(Stored items)
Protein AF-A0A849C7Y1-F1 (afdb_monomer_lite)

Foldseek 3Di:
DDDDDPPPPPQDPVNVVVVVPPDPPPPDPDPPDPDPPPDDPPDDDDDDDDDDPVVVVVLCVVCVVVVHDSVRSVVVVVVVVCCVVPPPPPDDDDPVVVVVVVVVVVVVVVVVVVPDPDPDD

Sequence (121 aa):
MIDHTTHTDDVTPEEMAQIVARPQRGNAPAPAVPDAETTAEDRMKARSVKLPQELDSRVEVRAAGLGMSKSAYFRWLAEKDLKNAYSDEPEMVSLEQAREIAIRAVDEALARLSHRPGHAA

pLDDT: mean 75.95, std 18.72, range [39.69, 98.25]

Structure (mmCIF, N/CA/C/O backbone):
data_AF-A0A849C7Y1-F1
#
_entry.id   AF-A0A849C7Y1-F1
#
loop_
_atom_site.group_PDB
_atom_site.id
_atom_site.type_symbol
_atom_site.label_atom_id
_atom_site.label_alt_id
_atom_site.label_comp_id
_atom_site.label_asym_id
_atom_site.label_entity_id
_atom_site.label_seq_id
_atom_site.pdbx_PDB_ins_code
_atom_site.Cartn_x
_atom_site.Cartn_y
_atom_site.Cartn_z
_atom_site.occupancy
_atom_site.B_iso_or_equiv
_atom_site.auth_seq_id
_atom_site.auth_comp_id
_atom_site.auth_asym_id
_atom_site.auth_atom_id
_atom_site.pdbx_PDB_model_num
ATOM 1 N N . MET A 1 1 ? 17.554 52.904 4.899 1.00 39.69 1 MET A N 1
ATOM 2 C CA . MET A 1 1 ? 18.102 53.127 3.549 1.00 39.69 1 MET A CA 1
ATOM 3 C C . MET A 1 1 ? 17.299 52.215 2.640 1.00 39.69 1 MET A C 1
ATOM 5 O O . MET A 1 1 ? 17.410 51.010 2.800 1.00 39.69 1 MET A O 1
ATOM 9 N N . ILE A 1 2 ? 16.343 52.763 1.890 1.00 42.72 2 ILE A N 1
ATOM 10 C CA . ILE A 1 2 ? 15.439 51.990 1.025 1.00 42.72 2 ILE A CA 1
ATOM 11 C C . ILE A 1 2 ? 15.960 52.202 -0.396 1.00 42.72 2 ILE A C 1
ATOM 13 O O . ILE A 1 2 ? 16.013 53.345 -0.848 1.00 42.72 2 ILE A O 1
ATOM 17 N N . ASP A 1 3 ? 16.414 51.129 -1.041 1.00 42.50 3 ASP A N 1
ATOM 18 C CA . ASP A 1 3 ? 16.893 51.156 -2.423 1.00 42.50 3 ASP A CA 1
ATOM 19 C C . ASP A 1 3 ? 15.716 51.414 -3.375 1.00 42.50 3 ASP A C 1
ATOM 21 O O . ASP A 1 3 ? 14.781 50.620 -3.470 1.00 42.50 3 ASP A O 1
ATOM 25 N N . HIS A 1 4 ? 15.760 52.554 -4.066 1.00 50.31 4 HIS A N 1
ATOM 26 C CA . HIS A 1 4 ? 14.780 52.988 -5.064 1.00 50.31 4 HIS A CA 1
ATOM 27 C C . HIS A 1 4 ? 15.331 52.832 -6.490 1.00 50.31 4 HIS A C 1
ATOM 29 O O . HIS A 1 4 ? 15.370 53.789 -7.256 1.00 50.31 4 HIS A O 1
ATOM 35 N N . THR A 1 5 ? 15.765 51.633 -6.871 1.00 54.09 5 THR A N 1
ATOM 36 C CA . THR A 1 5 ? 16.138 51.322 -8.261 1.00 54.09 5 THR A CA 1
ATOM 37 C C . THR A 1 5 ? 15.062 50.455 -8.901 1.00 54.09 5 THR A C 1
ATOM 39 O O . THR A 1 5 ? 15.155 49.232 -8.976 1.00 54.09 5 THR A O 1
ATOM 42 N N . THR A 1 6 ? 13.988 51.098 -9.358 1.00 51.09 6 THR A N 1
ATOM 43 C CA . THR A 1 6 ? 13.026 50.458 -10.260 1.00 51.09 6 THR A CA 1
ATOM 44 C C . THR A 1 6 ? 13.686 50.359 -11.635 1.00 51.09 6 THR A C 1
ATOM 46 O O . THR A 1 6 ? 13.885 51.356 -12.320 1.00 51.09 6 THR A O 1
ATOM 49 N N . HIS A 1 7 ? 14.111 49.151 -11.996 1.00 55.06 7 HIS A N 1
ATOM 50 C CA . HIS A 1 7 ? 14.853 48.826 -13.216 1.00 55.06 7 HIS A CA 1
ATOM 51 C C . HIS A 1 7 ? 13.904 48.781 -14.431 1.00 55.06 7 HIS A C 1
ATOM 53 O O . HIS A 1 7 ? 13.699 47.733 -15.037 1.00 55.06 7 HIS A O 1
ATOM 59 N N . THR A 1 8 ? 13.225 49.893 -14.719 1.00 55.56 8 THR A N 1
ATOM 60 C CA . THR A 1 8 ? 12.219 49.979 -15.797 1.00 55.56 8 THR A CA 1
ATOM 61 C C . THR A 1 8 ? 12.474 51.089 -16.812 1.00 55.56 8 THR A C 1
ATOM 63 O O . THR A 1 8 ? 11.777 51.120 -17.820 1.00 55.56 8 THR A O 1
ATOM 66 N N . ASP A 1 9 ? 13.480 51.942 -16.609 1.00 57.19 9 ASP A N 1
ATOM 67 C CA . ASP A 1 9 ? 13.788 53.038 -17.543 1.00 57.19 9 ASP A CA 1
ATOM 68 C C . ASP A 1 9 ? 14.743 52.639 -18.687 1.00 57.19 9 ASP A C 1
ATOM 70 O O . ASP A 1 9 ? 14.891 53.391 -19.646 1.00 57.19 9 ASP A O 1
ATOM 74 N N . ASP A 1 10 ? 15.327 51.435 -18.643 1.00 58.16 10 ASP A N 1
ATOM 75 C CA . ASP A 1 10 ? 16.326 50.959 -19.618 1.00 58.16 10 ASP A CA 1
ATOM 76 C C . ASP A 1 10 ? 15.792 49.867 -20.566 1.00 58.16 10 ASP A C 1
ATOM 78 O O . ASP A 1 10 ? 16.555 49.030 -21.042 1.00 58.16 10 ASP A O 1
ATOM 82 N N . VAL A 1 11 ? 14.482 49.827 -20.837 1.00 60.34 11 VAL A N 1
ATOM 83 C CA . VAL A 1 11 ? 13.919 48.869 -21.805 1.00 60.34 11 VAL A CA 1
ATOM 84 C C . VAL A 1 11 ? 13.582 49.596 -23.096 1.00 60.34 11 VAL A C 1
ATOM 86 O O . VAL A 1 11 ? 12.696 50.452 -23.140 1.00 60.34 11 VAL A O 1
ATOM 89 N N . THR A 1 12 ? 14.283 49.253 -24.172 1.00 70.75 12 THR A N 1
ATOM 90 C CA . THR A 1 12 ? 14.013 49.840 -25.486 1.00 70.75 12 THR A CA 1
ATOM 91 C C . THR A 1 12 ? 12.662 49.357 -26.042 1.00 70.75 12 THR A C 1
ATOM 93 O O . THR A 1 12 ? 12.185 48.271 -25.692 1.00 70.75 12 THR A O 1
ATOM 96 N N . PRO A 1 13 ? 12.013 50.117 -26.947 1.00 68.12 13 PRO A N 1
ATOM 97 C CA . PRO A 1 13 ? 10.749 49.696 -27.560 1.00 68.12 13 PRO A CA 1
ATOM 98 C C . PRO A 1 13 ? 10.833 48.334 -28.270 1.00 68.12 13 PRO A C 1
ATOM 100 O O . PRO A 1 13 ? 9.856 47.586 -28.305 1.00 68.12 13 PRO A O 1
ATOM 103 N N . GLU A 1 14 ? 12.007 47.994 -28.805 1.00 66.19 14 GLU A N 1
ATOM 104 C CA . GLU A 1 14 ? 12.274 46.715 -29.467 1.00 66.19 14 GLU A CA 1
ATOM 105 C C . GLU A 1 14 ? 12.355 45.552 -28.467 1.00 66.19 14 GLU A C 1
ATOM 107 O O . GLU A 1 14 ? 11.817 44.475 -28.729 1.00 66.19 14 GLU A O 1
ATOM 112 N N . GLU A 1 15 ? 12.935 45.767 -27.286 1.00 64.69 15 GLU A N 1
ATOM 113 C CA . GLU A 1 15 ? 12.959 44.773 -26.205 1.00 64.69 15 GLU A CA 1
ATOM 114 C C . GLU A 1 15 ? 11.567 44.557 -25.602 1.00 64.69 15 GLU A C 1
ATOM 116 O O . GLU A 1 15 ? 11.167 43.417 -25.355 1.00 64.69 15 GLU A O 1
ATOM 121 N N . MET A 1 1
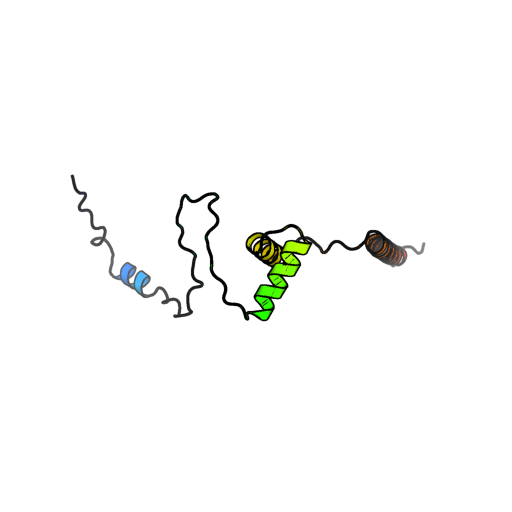6 ? 10.766 45.619 -25.470 1.00 64.62 16 MET A N 1
ATOM 122 C CA . MET A 1 16 ? 9.359 45.488 -25.086 1.00 64.62 16 MET A CA 1
ATOM 123 C C . MET A 1 16 ? 8.548 44.688 -26.110 1.00 64.62 16 MET A C 1
ATOM 125 O O . MET A 1 16 ? 7.723 43.857 -25.723 1.00 64.62 16 MET A O 1
ATOM 129 N N . ALA A 1 17 ? 8.802 44.867 -27.408 1.00 65.38 17 ALA A N 1
ATOM 130 C CA . ALA A 1 17 ? 8.140 44.081 -28.445 1.00 65.38 17 ALA A CA 1
ATOM 131 C C . ALA A 1 17 ? 8.487 42.585 -28.344 1.00 65.38 17 ALA A C 1
ATOM 133 O O . ALA A 1 17 ? 7.605 41.749 -28.524 1.00 65.38 17 ALA A O 1
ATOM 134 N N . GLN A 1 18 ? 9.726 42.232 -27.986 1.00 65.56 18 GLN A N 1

▸ EXERCISE BRIEF: Look through the entries above and quote exactly the lines from the line with "ATOM 5 O O ." to the line with "ATOM 13 O O", counting both of those lines.

▸ YOUR SOLUTION:
ATOM 5 O O . MET A 1 1 ? 17.410 51.010 2.800 1.00 39.69 1 MET A O 1
ATOM 9 N N . ILE A 1 2 ? 16.343 52.763 1.890 1.00 42.72 2 ILE A N 1
ATOM 10 C CA . ILE A 1 2 ? 15.439 51.990 1.025 1.00 42.72 2 ILE A CA 1
ATOM 11 C C . ILE A 1 2 ? 15.960 52.202 -0.396 1.00 42.72 2 ILE A C 1
ATOM 13 O O . ILE A 1 2 ? 16.013 53.345 -0.848 1.00 42.72 2 ILE A O 1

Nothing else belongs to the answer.